The Bravo-lebrity, 37, wasn’t quite sure what she was signing up for when the franchise premiered in 2016 but has grown into the world of unscripted entertainment.
“I just don’t have the thickest of skin,” she admitted to Fox News, adding that she didn’t think she’d last beyond the first season. “But you kind of get the hang of it and you make it your own.”
“I realized that I don’t have to fit the mold. I can just be myself,” she added. “I think as long as you take it with a grain of salt and realize that it’s okay to have an opinion and it’s okay to not always get along with each other, but you have to respect each other.”
Even as the drama and fights spiral out of control, Hollman says she attempts to remain fair to everyone involved. “I honestly try to focus on myself like I never put [rumors] out there that I do not know one hundred percent are true,” she said.
“If they’re very hurtful and they are true, I still don’t think I would, because these women have lives and I have to live with myself… outside of filming and outside at this time of my life,” she continued. “It’s a reality show. It’s about me and my life and about my interactions with the women, but not me trying to ruin these women’s lives so I can shine a little bit. I just don’t agree with that.”
Hollman also spoke about how she navigates social media. She described how she allots specific time in the morning and at night to spend time on apps and then puts her phone down.
“For 30 minutes, I’m going to get on social media and respond and really interact with the fans,” the mother-of-two explained. “And then I’m going to live my life and be a mother. Then at the end of the night, I kind of do the same. Then I spend 30 minutes, because if not, it can take over your life and literally you could be a full-time job.”

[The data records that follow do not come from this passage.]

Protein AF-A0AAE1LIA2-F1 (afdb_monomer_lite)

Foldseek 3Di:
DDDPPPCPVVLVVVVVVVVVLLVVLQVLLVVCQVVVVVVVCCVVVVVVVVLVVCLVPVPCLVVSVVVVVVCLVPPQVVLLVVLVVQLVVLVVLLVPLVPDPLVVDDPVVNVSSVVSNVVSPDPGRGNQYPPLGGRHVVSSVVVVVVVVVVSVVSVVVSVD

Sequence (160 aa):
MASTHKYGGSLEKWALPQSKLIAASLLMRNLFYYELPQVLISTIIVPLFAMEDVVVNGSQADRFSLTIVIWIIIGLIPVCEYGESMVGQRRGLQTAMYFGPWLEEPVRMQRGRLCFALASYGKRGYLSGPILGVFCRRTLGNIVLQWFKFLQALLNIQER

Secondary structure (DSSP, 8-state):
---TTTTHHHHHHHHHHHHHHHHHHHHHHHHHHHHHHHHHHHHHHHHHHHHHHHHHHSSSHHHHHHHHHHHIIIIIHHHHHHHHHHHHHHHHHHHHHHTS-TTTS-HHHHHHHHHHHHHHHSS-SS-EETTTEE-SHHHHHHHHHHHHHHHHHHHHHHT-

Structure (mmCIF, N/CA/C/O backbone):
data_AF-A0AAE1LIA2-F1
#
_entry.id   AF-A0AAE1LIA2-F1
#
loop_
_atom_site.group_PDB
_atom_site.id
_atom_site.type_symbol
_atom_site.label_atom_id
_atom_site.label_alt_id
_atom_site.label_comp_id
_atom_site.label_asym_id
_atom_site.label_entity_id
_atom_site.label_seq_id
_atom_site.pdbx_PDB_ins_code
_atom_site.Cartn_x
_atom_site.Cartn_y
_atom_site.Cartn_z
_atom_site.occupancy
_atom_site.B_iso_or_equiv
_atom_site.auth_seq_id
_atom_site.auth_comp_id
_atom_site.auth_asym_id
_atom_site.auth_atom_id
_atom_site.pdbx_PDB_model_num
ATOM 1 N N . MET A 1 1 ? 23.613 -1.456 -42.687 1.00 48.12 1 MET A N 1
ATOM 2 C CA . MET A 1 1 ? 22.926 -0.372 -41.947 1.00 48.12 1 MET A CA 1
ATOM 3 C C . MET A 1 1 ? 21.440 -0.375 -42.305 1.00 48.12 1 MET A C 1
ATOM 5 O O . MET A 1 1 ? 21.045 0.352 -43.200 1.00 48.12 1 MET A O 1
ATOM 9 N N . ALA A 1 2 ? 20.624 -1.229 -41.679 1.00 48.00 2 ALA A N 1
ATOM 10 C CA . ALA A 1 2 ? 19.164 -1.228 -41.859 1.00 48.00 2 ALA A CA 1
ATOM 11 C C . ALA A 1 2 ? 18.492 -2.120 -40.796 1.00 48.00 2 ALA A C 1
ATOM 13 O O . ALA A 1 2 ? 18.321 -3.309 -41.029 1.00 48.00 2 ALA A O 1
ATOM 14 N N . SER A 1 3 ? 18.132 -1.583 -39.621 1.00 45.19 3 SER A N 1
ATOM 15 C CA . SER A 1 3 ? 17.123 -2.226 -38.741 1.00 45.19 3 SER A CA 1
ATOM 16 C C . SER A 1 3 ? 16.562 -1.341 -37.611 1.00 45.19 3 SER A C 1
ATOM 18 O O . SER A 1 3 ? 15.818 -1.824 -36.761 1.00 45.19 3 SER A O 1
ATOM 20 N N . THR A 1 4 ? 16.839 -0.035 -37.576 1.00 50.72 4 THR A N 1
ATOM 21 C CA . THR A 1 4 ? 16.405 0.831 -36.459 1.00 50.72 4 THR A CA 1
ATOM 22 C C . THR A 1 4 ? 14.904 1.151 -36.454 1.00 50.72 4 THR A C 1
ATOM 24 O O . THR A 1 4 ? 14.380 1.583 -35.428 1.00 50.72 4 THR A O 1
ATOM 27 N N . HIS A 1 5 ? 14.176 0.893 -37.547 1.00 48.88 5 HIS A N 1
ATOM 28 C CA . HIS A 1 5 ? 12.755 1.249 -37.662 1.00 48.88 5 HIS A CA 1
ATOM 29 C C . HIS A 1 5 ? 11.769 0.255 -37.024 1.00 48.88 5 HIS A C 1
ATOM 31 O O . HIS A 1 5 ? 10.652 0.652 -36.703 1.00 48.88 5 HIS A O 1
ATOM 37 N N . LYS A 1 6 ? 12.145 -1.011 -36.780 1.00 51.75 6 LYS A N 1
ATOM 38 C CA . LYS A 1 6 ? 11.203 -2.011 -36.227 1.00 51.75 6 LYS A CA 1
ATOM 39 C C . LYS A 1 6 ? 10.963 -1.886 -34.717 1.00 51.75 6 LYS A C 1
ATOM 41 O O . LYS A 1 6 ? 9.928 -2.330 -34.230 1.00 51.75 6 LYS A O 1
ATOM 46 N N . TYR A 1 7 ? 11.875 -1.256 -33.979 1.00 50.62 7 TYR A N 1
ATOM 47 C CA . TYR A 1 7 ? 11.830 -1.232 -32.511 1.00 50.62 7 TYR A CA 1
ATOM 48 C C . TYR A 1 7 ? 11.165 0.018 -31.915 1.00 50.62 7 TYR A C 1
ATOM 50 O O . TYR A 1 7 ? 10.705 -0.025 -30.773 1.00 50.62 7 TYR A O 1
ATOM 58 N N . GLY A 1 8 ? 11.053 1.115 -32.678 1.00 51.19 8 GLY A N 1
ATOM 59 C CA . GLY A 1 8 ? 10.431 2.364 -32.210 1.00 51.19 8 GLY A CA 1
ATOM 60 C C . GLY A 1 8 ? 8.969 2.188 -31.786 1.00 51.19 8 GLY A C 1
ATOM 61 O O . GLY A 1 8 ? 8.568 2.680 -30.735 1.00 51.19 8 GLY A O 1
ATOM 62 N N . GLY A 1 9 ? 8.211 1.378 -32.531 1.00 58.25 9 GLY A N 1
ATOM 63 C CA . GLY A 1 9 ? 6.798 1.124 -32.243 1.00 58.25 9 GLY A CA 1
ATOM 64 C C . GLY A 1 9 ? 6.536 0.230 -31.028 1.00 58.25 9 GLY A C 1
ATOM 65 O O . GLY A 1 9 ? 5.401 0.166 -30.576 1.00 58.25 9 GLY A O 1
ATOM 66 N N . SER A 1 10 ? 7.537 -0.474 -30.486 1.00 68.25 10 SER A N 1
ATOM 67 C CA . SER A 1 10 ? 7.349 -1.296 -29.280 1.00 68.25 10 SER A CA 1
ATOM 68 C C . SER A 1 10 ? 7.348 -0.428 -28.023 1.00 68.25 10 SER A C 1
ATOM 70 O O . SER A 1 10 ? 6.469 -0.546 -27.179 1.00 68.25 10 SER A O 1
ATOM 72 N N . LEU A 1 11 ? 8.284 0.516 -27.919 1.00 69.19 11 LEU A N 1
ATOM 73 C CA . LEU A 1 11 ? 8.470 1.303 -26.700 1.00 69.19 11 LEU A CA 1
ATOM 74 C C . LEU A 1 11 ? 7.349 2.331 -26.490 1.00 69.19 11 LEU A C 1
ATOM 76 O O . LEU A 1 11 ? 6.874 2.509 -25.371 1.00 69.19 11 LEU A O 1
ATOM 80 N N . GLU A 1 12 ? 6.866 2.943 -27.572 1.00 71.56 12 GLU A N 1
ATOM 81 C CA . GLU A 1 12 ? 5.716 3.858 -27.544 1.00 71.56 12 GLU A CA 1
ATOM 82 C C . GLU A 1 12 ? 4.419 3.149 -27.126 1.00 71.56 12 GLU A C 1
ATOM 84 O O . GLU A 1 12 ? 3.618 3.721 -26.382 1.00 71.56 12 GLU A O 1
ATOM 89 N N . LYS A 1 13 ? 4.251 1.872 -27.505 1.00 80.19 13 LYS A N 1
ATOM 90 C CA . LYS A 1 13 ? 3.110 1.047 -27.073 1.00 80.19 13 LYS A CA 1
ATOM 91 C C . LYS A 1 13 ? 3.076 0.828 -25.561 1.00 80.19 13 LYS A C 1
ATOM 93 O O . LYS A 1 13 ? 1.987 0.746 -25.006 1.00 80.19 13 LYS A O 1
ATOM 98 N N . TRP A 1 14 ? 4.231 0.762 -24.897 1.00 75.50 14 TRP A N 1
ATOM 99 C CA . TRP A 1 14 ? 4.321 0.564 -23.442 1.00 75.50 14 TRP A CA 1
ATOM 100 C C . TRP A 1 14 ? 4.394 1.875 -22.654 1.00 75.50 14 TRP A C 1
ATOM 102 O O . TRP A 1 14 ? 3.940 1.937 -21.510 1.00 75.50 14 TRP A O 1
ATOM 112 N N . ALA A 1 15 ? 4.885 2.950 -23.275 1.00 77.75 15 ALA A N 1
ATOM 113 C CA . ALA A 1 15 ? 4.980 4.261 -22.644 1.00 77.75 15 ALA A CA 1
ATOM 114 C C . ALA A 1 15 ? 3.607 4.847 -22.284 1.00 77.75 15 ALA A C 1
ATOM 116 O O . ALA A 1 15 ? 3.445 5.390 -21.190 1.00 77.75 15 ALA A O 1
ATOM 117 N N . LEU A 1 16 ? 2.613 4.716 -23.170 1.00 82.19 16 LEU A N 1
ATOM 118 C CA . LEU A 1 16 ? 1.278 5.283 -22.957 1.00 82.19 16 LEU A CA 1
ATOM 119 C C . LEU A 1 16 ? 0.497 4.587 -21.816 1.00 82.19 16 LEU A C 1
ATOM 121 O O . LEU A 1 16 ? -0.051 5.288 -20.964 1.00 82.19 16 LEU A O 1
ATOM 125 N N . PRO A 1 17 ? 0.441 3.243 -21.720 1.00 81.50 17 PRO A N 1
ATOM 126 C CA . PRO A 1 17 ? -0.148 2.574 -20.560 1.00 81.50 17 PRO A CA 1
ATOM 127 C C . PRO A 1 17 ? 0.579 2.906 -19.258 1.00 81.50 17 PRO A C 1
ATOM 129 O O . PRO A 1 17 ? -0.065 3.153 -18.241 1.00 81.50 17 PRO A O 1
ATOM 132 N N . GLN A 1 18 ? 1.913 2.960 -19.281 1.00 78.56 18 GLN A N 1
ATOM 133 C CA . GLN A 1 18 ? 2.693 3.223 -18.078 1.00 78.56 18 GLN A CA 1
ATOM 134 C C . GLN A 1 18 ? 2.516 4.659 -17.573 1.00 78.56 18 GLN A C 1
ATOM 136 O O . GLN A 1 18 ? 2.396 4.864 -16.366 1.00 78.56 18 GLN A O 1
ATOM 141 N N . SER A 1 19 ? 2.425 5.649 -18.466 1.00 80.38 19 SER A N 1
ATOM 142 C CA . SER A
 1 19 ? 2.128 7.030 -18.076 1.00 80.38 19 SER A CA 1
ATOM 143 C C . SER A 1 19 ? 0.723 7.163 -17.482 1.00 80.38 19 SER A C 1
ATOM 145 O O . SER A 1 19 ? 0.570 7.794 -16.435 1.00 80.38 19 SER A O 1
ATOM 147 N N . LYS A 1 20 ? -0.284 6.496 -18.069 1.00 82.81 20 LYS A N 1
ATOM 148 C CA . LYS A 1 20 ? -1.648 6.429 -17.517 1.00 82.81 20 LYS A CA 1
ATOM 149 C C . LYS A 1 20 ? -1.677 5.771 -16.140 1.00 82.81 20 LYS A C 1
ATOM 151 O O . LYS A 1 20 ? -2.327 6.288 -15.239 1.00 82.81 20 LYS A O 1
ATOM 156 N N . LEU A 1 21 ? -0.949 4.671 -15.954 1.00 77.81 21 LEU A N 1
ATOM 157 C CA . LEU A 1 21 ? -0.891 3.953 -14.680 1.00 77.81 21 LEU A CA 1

Since stepping into the reality arena, one of Hollman’s goals is to peel back the facade of the “Wives” franchise and break down some of those “fame-hungry” and “mean girls” stereotypes.

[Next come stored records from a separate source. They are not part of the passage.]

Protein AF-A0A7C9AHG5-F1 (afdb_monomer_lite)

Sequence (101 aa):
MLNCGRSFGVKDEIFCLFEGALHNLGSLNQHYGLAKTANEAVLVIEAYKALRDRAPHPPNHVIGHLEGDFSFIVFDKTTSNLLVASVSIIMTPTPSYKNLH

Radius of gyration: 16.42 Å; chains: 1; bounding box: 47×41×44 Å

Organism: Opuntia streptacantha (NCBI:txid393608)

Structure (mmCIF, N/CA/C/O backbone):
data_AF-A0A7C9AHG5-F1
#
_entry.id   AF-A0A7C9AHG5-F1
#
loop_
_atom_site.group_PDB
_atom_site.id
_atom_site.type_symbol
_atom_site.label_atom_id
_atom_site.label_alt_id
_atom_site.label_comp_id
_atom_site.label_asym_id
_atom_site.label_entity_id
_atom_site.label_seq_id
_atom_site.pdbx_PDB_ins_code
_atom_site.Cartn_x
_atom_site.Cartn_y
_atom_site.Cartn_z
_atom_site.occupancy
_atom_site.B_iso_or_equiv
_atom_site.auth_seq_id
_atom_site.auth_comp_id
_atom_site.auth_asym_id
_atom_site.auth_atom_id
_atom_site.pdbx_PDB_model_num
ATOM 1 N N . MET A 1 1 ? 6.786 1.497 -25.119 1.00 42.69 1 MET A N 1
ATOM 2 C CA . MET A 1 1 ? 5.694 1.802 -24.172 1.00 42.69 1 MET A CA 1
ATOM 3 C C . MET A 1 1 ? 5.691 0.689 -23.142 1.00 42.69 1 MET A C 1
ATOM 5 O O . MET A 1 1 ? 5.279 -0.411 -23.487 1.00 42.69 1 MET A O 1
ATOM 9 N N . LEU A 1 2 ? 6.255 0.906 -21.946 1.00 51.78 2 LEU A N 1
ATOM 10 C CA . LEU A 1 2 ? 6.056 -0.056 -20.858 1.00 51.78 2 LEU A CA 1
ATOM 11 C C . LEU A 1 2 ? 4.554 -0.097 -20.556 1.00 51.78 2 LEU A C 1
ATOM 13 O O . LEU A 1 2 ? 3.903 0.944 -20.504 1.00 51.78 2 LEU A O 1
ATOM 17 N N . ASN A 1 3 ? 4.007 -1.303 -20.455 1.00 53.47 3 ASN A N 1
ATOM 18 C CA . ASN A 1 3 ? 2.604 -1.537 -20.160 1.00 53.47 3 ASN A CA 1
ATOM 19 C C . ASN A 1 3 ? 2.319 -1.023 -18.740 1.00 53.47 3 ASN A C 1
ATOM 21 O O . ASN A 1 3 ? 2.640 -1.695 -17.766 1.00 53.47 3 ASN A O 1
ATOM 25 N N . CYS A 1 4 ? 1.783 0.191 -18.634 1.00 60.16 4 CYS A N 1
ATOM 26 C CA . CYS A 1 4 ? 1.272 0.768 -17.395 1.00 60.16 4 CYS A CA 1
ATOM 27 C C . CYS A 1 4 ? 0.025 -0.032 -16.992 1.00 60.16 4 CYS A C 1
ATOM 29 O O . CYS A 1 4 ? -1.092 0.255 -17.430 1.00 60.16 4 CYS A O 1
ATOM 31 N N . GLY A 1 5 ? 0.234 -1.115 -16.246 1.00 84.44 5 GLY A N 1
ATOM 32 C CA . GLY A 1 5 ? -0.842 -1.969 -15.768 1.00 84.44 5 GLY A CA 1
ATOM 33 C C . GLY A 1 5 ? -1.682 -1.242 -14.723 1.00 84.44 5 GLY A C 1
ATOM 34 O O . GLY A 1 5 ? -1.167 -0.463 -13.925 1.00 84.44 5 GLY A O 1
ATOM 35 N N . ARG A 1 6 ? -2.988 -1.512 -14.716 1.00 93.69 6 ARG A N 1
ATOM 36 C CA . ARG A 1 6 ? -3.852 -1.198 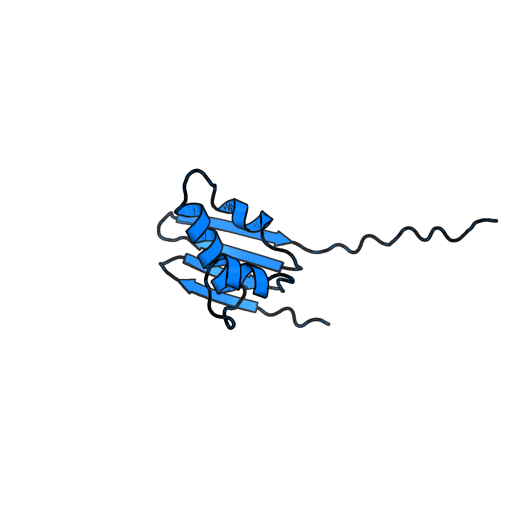-13.575 1.00 93.69 6 ARG A CA 1
ATOM 37 C C . ARG A 1 6 ? -4.076 -2.469 -12.777 1.00 93.69 6 ARG A C 1
ATOM 39 O O . ARG A 1 6 ? -4.418 -3.500 -13.357 1.00 93.69 6 ARG A O 1
ATOM 46 N N . SER A 1 7 ? -3.913 -2.393 -11.465 1.00 95.50 7 SER A N 1
ATOM 47 C CA . SER A 1 7 ? -4.234 -3.482 -10.552 1.00 95.50 7 SER A CA 1
ATOM 48 C C . SER A 1 7 ? -5.161 -2.994 -9.444 1.00 95.50 7 SER A C 1
ATOM 50 O O . SER A 1 7 ? -5.163 -1.828 -9.054 1.00 95.50 7 SER A O 1
ATOM 52 N N . PHE A 1 8 ? -6.011 -3.901 -8.978 1.00 96.50 8 PHE A N 1
ATOM 53 C CA . PHE A 1 8 ? -6.907 -3.671 -7.857 1.00 96.50 8 PHE A CA 1
ATOM 54 C C . PHE A 1 8 ? -6.756 -4.824 -6.874 1.00 96.50 8 PHE A C 1
ATOM 56 O O . PHE A 1 8 ? -6.644 -5.983 -7.283 1.00 96.50 8 PHE A O 1
ATOM 63 N N . GLY A 1 9 ? -6.745 -4.503 -5.587 1.00 96.12 9 GLY A N 1
ATOM 64 C CA . GLY A 1 9 ? -6.610 -5.471 -4.511 1.00 96.12 9 GLY A CA 1
ATOM 65 C C . GLY A 1 9 ? -7.502 -5.116 -3.333 1.00 96.12 9 GLY A C 1
ATOM 66 O O . GLY A 1 9 ? -7.776 -3.943 -3.074 1.00 96.12 9 GLY A O 1
ATOM 67 N N . VAL A 1 10 ? -7.935 -6.145 -2.608 1.00 97.19 10 VAL A N 1
ATOM 68 C CA . VAL A 1 10 ? -8.629 -6.004 -1.326 1.00 97.19 10 VAL A CA 1
ATOM 69 C C . VAL A 1 10 ? -8.085 -7.049 -0.368 1.00 97.19 10 VAL A C 1
ATOM 71 O O . VAL A 1 10 ? -8.037 -8.231 -0.712 1.00 97.19 10 VAL A O 1
ATOM 74 N N . LYS A 1 11 ? -7.699 -6.628 0.836 1.00 95.31 11 LYS A N 1
ATOM 75 C CA . LYS A 1 11 ? -7.321 -7.527 1.930 1.00 95.31 11 LYS A CA 1
ATOM 76 C C . LYS A 1 11 ? -7.593 -6.851 3.270 1.00 95.31 11 LYS A C 1
ATOM 78 O O . LYS A 1 11 ? -7.286 -5.678 3.425 1.00 95.31 11 LYS A O 1
ATOM 83 N N . ASP A 1 12 ? -8.161 -7.588 4.224 1.00 94.75 12 ASP A N 1
ATOM 84 C CA . ASP A 1 12 ? -8.421 -7.104 5.590 1.00 94.75 12 ASP A CA 1
ATOM 85 C C . ASP A 1 12 ? -9.176 -5.759 5.637 1.00 94.75 12 ASP A C 1
ATOM 87 O O . ASP A 1 12 ? -8.837 -4.866 6.404 1.00 94.75 12 ASP A O 1
ATOM 91 N N . GLU A 1 13 ? -10.183 -5.607 4.769 1.00 97.00 13 GLU A N 1
ATOM 92 C CA . GLU A 1 13 ? -10.954 -4.365 4.569 1.00 97.00 13 GLU A CA 1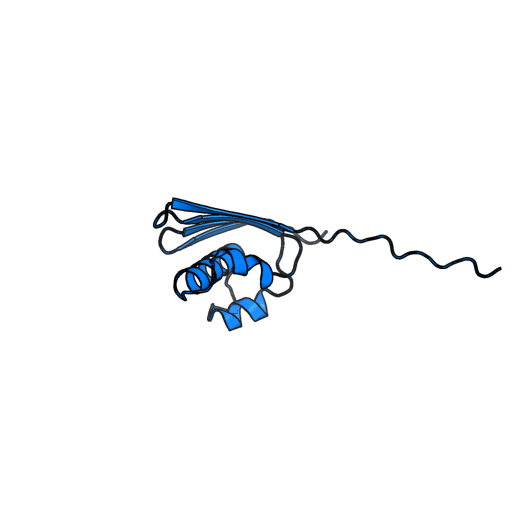
ATOM 93 C C . GLU A 1 13 ? -10.145 -3.137 4.098 1.00 97.00 13 GLU A C 1
ATOM 95 O O . GLU A 1 13 ? -10.632 -2.003 4.144 1.00 97.00 13 GLU A O 1
ATOM 100 N N . ILE A 1 14 ? -8.933 -3.360 3.592 1.00 97.88 14 ILE A N 1
ATOM 101 C CA . ILE A 1 14 ? -8.098 -2.359 2.934 1.00 97.88 14 ILE A CA 1
ATOM 102 C C . ILE A 1 14 ? -8.200 -2.571 1.425 1.00 97.88 14 ILE A C 1
ATOM 104 O O . ILE A 1 14 ? -7.923 -3.657 0.911 1.00 97.88 14 ILE A O 1
ATOM 108 N N . PHE A 1 15 ? -8.609 -1.527 0.717 1.00 98.25 15 PHE A N 1
ATOM 109 C CA . PHE A 1 15 ? -8.825 -1.513 -0.725 1.00 98.25 15 PHE A CA 1
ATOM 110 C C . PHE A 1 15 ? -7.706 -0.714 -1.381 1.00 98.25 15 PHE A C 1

She understands that women on these types of series have reputations of being “dramatic” and “nasty” to each other to create storylines but ultimately believes that you can be “real” and have still have an “impact.”
“I think a lot of the women that I’ve met throughout the franchise, they’re just normal women,” Hollman said. “They’re trying to be amazing mothers and wives. And I think if people really met them, they would see that what you see on TV is just a very, very, very small part of who they are.”
“The Real Housewives of Dallas” airs Wednesdays at 9 p.m. EST on Bravo.